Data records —
################
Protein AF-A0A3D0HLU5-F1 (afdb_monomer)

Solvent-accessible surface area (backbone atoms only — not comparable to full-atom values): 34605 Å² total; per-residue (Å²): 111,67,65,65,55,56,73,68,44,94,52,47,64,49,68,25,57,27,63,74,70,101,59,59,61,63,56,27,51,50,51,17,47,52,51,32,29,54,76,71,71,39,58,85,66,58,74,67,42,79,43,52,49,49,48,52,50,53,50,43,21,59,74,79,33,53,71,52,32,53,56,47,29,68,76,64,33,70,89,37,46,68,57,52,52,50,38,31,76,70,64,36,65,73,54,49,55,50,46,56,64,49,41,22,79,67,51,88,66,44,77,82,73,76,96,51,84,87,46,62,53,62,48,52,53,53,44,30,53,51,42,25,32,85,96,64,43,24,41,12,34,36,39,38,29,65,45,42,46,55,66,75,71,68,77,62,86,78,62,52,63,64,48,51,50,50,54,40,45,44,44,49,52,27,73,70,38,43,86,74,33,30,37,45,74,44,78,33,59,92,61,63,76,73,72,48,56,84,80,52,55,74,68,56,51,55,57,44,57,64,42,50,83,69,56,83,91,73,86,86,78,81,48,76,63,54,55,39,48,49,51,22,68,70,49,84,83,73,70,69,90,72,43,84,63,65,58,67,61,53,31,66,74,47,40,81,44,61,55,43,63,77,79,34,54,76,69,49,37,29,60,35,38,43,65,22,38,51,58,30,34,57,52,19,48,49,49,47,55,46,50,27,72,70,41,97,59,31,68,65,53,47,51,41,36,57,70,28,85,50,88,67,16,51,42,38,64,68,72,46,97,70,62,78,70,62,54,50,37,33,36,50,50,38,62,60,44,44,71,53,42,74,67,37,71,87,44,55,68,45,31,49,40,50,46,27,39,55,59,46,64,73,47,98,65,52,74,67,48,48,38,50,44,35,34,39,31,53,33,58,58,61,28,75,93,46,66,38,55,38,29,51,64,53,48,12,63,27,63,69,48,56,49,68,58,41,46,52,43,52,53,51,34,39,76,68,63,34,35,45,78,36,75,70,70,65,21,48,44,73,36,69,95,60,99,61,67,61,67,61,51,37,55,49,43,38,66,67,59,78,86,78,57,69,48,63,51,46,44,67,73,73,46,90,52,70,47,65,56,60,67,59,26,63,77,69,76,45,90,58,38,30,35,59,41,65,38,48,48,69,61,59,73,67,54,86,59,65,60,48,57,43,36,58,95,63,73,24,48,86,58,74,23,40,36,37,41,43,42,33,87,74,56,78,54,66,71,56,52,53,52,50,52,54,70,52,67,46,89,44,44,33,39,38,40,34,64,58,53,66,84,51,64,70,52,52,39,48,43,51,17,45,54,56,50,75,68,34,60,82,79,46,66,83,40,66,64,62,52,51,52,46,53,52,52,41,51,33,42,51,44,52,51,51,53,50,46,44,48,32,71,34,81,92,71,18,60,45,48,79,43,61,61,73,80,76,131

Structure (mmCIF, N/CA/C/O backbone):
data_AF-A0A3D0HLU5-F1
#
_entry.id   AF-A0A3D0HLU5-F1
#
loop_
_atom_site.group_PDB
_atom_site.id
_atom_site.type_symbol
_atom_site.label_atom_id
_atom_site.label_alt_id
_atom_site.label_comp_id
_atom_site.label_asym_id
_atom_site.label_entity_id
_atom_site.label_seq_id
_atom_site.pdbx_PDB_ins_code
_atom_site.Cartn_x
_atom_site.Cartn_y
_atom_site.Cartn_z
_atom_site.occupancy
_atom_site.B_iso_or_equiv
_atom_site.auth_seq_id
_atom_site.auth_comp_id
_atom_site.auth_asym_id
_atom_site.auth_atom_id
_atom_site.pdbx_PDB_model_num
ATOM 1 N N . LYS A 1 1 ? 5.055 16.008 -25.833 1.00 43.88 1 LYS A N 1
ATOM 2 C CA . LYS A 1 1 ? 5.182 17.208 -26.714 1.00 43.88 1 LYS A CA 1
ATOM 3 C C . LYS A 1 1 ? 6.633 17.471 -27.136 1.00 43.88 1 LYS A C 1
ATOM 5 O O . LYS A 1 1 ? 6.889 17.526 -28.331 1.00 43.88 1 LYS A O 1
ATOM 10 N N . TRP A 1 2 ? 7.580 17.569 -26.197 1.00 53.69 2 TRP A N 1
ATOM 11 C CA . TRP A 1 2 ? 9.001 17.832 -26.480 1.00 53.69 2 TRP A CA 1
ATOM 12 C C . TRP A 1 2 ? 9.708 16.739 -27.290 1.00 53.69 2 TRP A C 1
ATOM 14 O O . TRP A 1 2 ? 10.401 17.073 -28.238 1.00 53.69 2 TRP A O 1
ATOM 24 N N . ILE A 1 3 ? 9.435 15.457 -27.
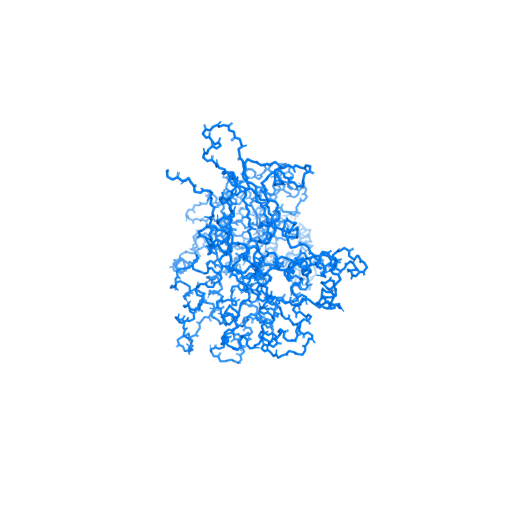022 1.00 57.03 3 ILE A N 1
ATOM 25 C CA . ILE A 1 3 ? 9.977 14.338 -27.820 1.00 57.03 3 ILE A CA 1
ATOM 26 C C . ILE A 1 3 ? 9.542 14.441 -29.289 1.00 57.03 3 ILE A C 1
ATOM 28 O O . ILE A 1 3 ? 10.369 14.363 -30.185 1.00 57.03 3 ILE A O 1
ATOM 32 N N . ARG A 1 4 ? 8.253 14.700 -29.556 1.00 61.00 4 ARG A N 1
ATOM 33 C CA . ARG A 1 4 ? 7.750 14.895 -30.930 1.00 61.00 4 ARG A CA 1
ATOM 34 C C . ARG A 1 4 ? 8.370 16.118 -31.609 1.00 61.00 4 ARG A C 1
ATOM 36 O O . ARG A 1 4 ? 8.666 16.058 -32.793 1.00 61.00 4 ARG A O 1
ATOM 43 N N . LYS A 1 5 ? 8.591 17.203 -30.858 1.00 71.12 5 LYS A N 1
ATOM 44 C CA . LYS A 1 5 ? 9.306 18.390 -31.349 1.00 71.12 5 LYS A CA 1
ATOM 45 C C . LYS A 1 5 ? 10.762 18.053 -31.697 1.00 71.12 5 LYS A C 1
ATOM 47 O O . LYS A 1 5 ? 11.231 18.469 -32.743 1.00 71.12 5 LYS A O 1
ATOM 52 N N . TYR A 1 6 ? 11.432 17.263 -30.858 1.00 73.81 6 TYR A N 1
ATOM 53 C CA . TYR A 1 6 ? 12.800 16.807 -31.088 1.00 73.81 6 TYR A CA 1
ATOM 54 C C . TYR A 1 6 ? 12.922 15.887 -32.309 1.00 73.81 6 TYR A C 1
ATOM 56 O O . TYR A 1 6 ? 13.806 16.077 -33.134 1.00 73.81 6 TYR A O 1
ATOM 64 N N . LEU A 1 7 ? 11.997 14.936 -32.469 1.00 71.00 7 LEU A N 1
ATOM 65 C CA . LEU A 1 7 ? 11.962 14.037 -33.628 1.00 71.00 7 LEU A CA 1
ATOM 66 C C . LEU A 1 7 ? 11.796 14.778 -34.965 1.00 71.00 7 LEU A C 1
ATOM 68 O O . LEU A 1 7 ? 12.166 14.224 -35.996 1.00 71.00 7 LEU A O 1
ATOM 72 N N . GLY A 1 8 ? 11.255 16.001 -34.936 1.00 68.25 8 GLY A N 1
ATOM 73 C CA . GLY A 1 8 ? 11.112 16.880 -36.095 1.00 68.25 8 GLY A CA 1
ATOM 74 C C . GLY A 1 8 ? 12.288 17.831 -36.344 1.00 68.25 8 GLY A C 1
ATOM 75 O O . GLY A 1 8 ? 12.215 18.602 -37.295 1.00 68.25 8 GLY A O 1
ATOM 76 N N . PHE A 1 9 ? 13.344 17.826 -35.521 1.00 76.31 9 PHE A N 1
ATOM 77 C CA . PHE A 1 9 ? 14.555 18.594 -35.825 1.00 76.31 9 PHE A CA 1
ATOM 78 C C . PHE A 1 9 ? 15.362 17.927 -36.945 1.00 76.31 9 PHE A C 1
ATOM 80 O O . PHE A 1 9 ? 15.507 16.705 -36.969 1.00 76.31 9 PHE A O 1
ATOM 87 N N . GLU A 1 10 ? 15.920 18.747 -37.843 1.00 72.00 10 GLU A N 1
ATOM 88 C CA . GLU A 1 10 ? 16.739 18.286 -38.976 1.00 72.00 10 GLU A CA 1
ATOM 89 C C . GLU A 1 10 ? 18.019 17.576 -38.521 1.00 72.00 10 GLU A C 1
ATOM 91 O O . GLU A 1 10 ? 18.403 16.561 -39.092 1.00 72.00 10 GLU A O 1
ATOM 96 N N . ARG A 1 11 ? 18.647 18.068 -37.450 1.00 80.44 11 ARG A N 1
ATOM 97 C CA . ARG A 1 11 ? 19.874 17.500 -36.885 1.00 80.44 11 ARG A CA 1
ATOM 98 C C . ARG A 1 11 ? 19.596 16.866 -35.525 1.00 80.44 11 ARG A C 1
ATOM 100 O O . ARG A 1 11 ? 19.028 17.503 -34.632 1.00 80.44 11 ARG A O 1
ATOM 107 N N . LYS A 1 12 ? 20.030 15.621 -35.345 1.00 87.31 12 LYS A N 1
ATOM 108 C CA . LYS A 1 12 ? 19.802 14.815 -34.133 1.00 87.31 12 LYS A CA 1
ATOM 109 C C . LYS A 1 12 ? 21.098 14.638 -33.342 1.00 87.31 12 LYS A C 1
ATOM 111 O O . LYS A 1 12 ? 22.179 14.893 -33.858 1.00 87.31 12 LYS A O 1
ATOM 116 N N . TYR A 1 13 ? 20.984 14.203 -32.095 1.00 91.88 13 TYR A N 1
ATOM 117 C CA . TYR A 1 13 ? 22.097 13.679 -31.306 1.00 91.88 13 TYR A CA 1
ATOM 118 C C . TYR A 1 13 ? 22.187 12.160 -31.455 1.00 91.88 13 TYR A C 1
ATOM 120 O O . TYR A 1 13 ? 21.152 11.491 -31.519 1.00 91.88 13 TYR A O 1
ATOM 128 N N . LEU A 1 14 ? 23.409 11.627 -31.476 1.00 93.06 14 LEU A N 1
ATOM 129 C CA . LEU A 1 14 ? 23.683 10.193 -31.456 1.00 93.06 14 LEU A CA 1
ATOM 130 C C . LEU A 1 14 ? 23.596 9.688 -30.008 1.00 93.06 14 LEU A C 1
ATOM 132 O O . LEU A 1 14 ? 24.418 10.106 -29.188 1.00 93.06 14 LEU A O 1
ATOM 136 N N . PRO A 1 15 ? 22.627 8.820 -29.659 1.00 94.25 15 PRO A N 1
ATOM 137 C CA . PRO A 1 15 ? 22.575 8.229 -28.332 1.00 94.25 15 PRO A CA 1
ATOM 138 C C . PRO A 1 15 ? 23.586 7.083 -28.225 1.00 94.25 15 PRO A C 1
################
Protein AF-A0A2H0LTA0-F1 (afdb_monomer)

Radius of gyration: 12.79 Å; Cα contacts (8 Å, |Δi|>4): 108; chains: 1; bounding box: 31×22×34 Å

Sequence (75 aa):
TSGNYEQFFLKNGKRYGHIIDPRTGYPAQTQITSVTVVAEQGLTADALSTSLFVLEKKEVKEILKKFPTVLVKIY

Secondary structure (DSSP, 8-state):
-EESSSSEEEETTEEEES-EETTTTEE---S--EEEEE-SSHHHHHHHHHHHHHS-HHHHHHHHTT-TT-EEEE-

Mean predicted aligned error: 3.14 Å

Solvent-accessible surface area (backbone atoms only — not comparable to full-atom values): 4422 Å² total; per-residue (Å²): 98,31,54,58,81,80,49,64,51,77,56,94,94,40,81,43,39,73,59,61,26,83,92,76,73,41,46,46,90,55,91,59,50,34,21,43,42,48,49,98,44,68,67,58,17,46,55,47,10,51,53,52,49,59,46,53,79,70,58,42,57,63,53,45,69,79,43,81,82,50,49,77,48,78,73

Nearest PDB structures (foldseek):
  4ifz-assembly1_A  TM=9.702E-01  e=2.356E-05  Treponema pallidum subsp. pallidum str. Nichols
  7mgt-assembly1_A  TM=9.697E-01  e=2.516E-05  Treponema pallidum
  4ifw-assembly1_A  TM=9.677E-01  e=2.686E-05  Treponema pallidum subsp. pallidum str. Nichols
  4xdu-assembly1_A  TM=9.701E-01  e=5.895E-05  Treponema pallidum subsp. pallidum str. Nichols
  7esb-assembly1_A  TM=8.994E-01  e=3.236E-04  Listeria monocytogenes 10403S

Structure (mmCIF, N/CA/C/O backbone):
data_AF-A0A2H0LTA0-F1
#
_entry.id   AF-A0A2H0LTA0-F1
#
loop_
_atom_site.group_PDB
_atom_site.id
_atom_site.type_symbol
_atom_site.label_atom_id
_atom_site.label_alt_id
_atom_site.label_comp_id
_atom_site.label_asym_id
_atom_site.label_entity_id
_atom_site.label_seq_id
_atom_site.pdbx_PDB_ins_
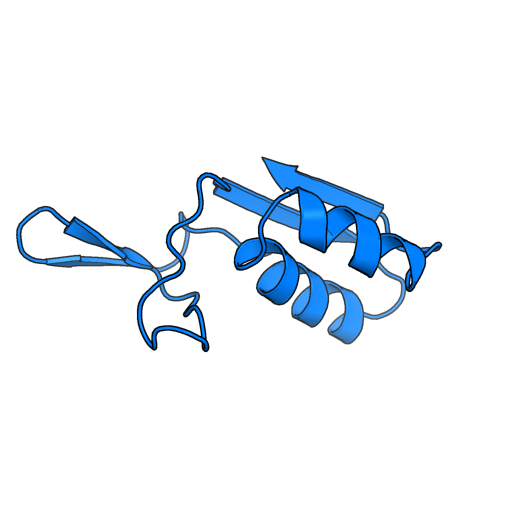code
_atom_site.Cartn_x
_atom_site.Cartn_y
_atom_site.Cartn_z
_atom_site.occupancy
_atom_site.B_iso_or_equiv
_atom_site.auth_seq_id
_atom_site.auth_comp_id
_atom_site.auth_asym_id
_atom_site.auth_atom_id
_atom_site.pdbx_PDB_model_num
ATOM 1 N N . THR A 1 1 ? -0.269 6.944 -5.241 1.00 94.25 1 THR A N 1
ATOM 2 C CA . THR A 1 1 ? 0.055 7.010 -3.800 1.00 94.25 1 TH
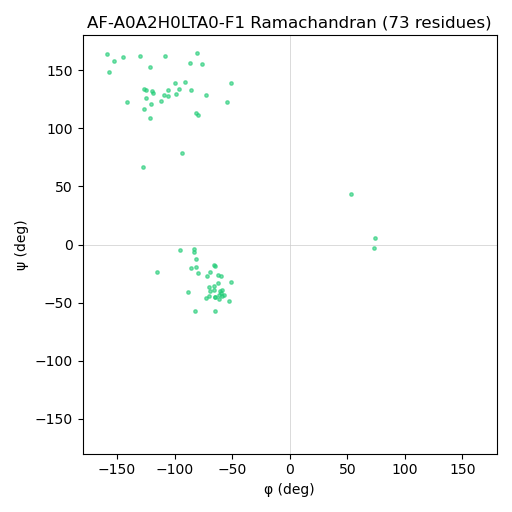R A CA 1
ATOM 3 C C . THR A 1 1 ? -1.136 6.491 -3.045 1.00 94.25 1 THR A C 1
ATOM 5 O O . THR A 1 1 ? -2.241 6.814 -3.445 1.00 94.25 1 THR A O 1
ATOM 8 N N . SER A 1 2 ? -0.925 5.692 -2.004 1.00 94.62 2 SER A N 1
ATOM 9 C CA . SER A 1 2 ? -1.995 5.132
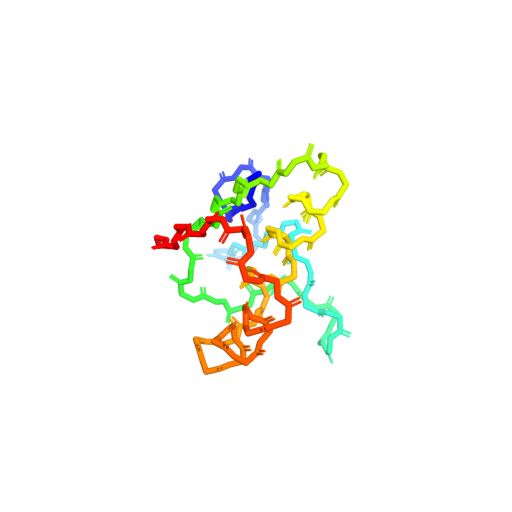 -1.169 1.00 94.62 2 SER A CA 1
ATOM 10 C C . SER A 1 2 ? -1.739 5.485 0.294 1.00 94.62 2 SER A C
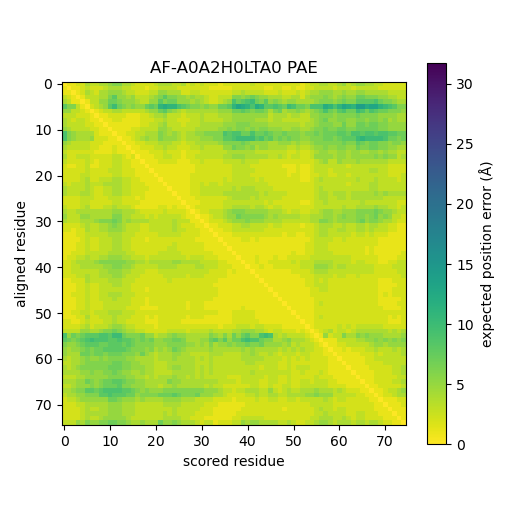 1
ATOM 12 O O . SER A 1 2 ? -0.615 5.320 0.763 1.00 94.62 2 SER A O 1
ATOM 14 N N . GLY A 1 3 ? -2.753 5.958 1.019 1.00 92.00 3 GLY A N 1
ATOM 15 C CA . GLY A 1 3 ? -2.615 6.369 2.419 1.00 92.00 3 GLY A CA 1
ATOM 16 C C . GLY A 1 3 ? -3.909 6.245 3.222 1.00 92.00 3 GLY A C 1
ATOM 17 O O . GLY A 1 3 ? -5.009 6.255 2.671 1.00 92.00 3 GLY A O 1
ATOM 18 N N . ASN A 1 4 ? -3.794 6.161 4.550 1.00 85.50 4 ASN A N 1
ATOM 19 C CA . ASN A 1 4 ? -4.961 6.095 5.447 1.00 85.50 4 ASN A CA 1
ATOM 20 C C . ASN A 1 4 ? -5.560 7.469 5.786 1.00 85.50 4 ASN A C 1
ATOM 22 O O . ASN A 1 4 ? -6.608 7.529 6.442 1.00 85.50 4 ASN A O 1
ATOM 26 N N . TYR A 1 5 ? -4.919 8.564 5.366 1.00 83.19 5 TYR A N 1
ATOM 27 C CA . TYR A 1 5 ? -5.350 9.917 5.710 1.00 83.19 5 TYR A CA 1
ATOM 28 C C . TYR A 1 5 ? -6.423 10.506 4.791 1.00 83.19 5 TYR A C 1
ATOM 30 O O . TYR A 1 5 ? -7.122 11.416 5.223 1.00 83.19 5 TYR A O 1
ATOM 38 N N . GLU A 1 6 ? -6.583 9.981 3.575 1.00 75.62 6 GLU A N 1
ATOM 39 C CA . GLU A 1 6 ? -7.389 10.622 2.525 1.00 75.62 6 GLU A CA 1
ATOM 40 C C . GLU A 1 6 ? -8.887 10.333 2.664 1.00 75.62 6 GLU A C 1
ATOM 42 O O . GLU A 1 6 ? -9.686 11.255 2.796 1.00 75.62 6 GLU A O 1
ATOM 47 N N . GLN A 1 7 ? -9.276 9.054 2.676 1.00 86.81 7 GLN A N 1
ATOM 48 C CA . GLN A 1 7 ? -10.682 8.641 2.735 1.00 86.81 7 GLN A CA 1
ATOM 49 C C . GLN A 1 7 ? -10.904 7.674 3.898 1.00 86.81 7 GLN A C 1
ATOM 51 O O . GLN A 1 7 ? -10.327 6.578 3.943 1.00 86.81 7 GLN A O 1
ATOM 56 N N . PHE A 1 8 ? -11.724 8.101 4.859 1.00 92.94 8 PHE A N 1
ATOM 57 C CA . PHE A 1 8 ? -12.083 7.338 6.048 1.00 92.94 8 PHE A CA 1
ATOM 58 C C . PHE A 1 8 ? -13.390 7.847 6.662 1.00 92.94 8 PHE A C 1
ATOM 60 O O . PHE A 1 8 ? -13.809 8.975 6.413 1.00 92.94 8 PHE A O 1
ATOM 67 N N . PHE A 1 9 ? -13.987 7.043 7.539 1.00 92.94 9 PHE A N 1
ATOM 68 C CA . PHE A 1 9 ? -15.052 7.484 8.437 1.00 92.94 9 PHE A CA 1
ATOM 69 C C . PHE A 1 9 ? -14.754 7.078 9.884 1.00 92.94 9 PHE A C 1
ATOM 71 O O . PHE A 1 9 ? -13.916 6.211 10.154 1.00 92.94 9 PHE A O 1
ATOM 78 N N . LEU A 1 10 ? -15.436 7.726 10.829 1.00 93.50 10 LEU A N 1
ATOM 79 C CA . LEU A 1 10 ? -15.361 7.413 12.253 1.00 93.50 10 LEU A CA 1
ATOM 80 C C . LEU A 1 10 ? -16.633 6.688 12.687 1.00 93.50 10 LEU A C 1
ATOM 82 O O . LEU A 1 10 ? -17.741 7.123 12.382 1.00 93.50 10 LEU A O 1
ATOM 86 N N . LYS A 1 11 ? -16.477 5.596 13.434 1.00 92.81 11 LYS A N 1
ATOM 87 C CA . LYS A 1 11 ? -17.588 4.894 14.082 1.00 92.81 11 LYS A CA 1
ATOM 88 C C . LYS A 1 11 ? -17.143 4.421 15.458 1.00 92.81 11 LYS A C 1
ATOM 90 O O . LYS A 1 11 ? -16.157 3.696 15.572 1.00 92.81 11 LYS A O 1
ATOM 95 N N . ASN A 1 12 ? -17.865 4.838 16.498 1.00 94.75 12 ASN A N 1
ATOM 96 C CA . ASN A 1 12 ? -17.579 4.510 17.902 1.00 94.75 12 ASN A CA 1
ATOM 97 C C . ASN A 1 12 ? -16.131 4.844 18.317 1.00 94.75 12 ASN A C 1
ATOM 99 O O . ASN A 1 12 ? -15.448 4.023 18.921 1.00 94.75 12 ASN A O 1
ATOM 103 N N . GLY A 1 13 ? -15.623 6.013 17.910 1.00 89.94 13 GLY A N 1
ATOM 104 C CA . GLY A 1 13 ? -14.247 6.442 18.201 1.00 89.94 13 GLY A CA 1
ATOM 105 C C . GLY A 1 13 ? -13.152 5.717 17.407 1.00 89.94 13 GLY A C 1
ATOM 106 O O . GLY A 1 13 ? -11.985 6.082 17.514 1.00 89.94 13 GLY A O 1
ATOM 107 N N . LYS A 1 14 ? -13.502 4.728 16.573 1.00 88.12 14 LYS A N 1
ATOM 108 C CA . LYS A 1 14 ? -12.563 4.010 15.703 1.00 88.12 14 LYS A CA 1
################
Assignment — From the records above, reproduce exactly the lines from the one with "ATOM 97 C CA" to the one with "ATOM 108 C CA . LYS A 1 12", both included, and no others.

Finished exercise —
ATOM 97 C CA . ARG A 1 11 ? 19.874 17.500 -36.885 1.00 80.44 11 ARG A CA 1
ATOM 98 C C . ARG A 1 11 ? 19.596 16.866 -35.525 1.00 80.44 11 ARG A C 1
ATOM 100 O O . ARG A 1 11 ? 19.028 17.503 -34.632 1.00 80.44 11 ARG A O 1
ATOM 107 N N . LYS A 1 12 ? 20.030 15.621 -35.345 1.00 87.31 12 LYS A N 1
ATOM 108 C CA . LYS A 1 12 ? 19.802 14.815 -34.133 1.00 87.31 12 LYS A CA 1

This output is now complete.